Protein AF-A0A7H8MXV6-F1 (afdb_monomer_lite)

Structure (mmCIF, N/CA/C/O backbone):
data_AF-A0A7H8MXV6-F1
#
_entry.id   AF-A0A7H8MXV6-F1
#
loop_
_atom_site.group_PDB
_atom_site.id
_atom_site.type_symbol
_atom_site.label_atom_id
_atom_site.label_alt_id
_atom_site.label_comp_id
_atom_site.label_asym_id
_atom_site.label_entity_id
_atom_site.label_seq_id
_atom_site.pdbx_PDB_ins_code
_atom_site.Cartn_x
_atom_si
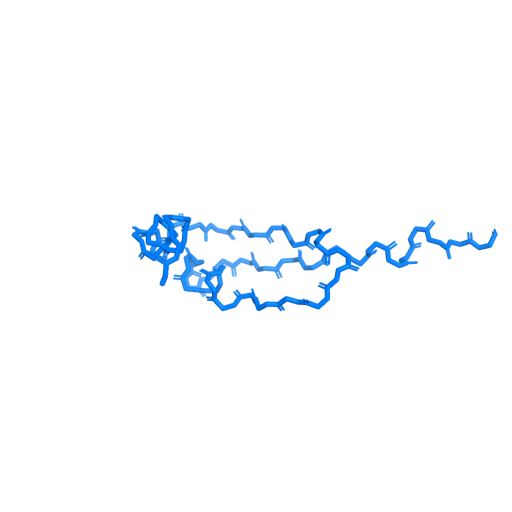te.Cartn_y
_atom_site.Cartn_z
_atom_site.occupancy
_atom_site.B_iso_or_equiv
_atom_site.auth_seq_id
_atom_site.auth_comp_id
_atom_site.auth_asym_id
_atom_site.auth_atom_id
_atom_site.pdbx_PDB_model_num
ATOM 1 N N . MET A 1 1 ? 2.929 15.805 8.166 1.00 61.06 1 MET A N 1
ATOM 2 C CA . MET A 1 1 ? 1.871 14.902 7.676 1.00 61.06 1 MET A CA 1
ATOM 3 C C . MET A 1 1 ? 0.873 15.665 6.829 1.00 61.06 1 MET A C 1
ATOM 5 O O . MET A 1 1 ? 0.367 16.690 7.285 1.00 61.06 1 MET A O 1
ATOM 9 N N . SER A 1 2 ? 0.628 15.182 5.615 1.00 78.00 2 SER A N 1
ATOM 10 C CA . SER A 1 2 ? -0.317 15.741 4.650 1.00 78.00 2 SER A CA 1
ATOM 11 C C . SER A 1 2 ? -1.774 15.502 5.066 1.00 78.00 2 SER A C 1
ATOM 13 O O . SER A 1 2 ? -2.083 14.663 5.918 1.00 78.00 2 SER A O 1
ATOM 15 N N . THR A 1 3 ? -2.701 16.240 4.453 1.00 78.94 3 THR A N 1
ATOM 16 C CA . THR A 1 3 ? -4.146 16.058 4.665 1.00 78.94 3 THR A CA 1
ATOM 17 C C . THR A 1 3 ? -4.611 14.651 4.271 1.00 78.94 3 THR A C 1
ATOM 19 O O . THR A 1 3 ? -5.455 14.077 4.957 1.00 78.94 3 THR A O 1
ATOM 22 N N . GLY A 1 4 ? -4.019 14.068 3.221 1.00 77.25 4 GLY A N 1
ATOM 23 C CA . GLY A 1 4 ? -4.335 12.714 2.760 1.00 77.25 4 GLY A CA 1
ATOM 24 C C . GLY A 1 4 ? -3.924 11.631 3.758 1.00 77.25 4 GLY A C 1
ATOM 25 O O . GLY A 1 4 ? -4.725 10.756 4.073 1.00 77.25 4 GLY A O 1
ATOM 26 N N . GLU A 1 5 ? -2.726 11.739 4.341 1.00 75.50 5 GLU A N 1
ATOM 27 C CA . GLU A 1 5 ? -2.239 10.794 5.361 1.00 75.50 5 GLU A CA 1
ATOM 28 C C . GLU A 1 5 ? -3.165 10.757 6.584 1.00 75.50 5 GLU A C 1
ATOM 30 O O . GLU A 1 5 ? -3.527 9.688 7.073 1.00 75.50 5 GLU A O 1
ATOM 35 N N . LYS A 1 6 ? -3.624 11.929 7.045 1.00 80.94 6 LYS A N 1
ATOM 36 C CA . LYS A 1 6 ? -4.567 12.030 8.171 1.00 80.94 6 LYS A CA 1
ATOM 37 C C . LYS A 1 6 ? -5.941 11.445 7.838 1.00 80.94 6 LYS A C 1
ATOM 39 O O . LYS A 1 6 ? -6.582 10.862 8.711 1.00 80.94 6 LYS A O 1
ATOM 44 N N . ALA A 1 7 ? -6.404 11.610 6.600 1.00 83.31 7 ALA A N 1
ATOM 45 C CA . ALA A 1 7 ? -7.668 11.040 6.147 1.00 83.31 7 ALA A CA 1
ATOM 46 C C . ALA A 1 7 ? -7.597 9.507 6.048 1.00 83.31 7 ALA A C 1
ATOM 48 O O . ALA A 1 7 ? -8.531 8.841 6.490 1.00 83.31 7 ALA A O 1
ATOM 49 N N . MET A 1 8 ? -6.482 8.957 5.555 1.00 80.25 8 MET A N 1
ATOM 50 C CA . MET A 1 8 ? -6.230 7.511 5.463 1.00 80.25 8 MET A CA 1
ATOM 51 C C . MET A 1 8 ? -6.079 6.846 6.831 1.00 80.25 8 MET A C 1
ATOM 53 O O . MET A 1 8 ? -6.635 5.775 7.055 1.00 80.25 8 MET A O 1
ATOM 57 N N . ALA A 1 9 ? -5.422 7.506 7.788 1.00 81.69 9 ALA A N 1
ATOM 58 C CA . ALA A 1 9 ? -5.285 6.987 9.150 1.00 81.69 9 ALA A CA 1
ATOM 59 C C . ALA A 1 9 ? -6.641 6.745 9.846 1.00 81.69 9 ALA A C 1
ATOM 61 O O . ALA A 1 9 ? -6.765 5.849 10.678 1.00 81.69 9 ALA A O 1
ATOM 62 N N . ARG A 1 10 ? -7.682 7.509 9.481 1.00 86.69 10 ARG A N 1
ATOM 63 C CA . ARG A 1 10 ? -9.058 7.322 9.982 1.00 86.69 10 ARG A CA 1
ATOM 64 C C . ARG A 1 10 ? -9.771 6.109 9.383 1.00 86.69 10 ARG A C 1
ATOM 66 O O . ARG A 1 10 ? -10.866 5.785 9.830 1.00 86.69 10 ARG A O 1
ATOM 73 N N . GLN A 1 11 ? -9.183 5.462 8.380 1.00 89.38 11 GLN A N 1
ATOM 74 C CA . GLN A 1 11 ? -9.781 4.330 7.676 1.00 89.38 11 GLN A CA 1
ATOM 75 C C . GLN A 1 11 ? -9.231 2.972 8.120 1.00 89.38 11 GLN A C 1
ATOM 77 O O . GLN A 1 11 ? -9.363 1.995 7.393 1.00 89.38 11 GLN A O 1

================

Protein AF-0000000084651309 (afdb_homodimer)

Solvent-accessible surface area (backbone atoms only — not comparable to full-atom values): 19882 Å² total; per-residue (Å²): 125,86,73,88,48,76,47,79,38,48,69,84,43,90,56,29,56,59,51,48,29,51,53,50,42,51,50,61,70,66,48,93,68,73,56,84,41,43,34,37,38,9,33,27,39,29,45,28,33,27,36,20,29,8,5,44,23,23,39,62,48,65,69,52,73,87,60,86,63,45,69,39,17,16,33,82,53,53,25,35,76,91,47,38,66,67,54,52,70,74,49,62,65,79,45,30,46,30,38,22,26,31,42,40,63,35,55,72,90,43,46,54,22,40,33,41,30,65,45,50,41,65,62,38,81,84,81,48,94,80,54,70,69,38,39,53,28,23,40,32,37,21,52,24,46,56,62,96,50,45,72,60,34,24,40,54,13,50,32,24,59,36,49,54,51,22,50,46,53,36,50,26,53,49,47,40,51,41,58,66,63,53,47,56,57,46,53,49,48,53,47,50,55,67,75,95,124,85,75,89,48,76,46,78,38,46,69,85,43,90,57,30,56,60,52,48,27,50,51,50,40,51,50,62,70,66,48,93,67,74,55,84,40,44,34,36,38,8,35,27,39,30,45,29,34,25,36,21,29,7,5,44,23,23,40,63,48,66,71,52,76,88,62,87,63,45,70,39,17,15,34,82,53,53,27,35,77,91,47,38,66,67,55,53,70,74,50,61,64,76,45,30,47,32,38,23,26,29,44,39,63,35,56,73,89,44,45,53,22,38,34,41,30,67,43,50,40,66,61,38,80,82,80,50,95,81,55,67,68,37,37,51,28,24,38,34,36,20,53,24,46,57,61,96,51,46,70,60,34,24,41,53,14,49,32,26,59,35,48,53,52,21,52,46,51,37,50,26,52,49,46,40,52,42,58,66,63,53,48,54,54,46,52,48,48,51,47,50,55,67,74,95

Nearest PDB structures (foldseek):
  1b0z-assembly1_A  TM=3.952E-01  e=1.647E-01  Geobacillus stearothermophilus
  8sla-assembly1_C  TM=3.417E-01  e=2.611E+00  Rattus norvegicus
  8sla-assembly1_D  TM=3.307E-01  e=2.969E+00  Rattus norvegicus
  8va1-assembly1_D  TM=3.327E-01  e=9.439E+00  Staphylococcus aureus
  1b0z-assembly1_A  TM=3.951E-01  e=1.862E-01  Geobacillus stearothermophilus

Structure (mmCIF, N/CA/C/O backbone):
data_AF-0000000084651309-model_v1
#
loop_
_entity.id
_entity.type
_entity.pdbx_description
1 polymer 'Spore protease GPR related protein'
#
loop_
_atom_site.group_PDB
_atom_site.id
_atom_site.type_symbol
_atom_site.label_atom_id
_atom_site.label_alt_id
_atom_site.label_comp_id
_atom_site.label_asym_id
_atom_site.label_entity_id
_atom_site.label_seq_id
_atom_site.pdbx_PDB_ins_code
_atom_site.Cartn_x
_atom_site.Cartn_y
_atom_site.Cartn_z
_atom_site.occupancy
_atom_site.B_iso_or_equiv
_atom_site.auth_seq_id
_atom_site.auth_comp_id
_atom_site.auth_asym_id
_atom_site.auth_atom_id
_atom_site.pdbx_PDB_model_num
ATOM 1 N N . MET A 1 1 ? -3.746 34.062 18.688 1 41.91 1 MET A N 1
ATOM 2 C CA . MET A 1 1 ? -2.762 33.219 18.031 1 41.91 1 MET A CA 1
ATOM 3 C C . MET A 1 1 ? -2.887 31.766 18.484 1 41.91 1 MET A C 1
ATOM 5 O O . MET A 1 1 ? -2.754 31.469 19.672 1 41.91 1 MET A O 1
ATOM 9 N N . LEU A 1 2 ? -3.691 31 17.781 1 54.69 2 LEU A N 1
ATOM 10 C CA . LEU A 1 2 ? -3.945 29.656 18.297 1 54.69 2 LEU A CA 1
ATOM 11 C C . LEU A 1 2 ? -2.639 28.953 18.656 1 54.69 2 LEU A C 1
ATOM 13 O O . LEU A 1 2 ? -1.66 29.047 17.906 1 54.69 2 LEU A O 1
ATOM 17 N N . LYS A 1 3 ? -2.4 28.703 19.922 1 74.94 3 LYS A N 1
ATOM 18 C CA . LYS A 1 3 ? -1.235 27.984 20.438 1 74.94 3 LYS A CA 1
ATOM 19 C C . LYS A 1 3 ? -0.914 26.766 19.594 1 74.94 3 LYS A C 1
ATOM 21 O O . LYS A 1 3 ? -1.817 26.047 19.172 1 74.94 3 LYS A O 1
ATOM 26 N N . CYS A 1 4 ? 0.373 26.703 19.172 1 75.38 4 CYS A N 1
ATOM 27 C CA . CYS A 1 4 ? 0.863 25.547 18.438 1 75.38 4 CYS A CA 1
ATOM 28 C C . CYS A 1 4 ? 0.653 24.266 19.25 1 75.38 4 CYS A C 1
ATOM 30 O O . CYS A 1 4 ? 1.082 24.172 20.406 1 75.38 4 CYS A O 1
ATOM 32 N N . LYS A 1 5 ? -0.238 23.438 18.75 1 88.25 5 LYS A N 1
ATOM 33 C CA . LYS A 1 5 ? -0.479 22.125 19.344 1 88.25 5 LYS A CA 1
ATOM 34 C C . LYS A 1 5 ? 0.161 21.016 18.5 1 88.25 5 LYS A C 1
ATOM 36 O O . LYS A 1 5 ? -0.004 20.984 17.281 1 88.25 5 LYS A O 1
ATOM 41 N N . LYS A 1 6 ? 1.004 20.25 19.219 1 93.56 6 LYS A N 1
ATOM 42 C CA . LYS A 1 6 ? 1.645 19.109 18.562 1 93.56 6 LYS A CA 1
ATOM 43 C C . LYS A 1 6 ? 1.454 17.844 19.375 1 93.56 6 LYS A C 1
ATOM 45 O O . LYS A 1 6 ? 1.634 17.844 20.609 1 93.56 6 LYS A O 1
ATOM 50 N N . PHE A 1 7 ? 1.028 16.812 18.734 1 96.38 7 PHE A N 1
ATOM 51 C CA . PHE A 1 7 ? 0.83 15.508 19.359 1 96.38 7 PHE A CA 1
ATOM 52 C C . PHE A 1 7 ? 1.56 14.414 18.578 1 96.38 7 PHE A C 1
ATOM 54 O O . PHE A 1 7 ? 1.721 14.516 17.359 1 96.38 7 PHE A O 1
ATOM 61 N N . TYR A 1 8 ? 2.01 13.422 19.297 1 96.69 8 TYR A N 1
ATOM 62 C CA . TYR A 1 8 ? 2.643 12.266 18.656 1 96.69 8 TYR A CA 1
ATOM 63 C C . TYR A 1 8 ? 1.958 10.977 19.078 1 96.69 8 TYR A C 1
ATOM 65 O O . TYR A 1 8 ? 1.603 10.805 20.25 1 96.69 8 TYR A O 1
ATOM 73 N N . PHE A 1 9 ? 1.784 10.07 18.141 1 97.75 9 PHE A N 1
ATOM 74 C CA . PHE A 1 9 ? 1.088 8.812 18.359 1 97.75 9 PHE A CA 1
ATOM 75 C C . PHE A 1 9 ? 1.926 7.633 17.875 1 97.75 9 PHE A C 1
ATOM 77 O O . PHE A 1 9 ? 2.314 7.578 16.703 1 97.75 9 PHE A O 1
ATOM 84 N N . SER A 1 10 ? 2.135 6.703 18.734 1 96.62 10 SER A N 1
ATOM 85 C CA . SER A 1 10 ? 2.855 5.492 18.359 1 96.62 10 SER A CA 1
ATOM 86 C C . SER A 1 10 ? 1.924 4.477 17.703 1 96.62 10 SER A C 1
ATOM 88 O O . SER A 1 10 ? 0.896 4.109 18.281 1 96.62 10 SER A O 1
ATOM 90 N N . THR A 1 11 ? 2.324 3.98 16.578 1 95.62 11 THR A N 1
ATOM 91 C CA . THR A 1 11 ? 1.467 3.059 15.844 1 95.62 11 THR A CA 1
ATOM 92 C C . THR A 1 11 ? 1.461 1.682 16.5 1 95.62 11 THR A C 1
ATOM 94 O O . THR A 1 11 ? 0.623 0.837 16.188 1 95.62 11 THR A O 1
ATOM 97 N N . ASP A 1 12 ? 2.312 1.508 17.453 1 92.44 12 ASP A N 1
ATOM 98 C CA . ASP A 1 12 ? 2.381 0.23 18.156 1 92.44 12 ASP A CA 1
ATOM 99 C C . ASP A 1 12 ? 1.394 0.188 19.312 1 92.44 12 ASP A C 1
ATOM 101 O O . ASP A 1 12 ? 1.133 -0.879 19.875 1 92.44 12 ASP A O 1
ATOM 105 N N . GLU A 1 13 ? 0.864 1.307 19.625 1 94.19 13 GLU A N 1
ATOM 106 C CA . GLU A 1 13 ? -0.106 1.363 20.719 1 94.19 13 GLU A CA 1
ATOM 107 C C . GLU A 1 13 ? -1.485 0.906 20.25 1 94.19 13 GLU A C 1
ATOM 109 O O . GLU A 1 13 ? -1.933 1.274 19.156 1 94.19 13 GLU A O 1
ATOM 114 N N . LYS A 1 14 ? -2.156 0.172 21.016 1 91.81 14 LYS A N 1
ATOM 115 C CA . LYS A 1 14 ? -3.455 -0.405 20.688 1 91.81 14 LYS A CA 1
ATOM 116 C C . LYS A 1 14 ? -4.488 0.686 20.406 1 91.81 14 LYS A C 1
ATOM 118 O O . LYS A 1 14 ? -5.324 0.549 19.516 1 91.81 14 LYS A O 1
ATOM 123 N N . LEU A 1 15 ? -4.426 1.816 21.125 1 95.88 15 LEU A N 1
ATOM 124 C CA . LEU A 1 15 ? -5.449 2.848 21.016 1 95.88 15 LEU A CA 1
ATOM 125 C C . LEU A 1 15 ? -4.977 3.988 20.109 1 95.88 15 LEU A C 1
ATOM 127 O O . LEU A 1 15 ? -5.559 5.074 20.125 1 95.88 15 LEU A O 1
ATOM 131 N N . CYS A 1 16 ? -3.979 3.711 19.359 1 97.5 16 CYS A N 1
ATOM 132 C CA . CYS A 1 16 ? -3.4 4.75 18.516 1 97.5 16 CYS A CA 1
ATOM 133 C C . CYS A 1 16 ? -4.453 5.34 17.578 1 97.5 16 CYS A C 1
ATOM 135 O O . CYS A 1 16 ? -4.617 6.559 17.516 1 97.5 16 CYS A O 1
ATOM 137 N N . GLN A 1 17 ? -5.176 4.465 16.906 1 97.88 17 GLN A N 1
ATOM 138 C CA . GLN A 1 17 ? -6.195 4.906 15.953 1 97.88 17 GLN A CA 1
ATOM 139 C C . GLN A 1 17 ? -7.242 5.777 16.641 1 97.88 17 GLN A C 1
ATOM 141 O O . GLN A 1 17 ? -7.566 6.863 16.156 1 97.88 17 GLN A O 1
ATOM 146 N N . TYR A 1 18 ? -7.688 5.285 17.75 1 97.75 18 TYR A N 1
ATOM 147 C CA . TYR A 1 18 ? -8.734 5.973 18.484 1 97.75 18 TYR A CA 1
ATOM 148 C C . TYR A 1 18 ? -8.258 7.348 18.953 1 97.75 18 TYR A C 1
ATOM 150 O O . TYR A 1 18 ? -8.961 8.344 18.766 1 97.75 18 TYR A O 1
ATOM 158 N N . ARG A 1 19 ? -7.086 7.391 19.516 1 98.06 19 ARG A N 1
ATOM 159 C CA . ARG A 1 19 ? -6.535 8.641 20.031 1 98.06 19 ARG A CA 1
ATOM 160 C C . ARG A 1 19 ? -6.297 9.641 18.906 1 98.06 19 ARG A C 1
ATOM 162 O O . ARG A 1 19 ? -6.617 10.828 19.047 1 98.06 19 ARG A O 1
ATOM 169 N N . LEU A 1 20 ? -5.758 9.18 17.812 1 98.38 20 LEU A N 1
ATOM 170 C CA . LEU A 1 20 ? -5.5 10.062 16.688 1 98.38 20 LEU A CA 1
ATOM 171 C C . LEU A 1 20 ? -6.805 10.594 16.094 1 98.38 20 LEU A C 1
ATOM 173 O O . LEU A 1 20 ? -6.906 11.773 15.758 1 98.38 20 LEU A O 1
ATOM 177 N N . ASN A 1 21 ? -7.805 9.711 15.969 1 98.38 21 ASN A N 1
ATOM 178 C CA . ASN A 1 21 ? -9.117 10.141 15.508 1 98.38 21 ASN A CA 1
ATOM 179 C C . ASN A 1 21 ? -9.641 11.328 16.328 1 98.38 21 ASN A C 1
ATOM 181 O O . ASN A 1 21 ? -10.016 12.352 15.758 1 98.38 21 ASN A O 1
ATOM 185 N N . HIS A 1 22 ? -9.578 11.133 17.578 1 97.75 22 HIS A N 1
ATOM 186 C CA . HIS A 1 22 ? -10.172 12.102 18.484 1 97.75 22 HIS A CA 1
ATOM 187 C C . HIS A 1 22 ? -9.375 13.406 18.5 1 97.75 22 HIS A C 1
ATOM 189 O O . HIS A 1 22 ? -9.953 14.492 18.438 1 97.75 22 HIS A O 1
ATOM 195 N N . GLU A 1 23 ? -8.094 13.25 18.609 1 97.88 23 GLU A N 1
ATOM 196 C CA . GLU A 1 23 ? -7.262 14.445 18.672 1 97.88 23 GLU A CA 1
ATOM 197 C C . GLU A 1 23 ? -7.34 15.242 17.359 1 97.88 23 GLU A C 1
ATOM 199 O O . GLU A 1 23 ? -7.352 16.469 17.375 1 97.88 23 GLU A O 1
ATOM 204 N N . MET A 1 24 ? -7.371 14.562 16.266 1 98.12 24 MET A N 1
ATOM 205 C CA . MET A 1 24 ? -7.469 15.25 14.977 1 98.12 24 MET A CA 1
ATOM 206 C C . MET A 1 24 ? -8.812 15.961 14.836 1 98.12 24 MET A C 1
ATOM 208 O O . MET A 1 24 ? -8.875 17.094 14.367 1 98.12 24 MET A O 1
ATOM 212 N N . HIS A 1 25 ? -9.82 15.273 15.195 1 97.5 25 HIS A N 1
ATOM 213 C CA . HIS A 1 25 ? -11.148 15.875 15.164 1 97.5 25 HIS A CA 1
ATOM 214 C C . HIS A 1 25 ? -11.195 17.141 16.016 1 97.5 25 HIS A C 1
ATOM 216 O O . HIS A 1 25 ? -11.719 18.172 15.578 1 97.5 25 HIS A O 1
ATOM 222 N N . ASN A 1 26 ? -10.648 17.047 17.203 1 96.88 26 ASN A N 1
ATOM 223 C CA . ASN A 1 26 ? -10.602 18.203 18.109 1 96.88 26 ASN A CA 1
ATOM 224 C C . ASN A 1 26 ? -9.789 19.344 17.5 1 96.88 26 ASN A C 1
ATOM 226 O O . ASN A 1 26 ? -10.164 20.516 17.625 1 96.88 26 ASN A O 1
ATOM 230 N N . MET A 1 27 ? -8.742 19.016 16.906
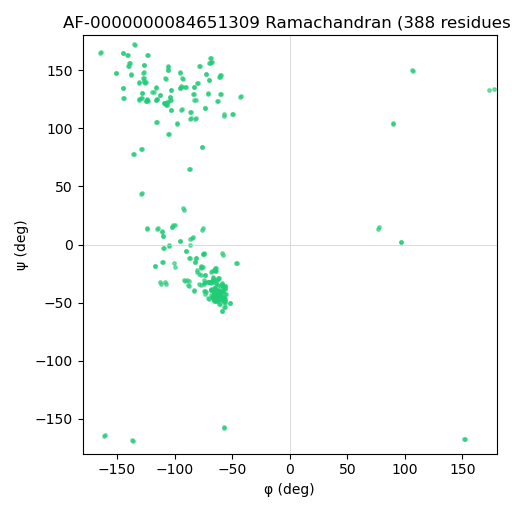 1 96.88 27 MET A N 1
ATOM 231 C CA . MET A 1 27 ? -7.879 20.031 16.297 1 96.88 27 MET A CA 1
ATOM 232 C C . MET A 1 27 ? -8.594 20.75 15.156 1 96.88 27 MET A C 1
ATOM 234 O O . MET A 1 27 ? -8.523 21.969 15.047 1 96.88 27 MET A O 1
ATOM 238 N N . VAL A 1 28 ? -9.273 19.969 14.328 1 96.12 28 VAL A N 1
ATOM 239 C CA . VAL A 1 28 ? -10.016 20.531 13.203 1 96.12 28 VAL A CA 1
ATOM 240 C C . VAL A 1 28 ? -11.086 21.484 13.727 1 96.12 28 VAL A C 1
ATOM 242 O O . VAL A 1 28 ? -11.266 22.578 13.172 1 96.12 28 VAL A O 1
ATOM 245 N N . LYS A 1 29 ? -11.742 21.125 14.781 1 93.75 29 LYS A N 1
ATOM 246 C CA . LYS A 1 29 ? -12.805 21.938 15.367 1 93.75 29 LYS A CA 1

================

| Directions |
Copy the lines above exactly, beginning at the line that has "ATOM 86 C C" and stopping after the line that has "ATOM 127 O O", and omit the rest.

| Exercise answer |
ATOM 86 C C . SER A 1 10 ? 1.924 4.477 17.703 1 96.62 10 SER A C 1
ATOM 88 O O . SER A 1 10 ? 0.896 4.109 18.281 1 96.62 10 SER A O 1
ATOM 90 N N . THR A 1 11 ? 2.324 3.98 16.578 1 95.62 11 THR A N 1
ATOM 91 C CA . THR A 1 11 ? 1.467 3.059 15.844 1 95.62 11 THR A CA 1
ATOM 92 C C . THR A 1 11 ? 1.461 1.682 16.5 1 95.62 11 THR A C 1
ATOM 94 O O . THR A 1 11 ? 0.623 0.837 16.188 1 95.62 11 THR A O 1
ATOM 97 N N . ASP A 1 12 ? 2.312 1.508 17.453 1 92.44 12 ASP A N 1
ATOM 98 C CA . ASP A 1 12 ? 2.381 0.23 18.156 1 92.44 12 ASP A CA 1
ATOM 99 C C . ASP A 1 12 ? 1.394 0.188 19.312 1 92.44 12 ASP A C 1
ATOM 101 O O . ASP A 1 12 ? 1.133 -0.879 19.875 1 92.44 12 ASP A O 1
ATOM 105 N N . GLU A 1 13 ? 0.864 1.307 19.625 1 94.19 13 GLU A N 1
ATOM 106 C CA . GLU A 1 13 ? -0.106 1.363 20.719 1 94.19 13 GLU A CA 1
ATOM 107 C C . GLU A 1 13 ? -1.485 0.906 20.25 1 94.19 13 GLU A C 1
ATOM 109 O O . GLU A 1 13 ? -1.933 1.274 19.156 1 94.19 13 GLU A O 1
ATOM 114 N N . LYS A 1 14 ? -2.156 0.172 21.016 1 91.81 14 LYS A N 1
ATOM 115 C CA . LYS A 1 14 ? -3.455 -0.405 20.688 1 91.81 14 LYS A CA 1
ATOM 116 C C . LYS A 1 14 ? -4.488 0.686 20.406 1 91.81 14 LYS A C 1
ATOM 118 O O . LYS A 1 14 ? -5.324 0.549 19.516 1 91.81 14 LYS A O 1
ATOM 123 N N . LEU A 1 15 ? -4.426 1.816 21.125 1 95.88 15 LEU A N 1
ATOM 124 C CA . LEU A 1 15 ? -5.449 2.848 21.016 1 95.88 15 LEU A CA 1
ATOM 125 C C . LEU A 1 15 ? -4.977 3.988 20.109 1 95.88 15 LEU A C 1
ATOM 127 O O . LEU A 1 15 ? -5.559 5.074 20.125 1 95.88 15 LEU A O 1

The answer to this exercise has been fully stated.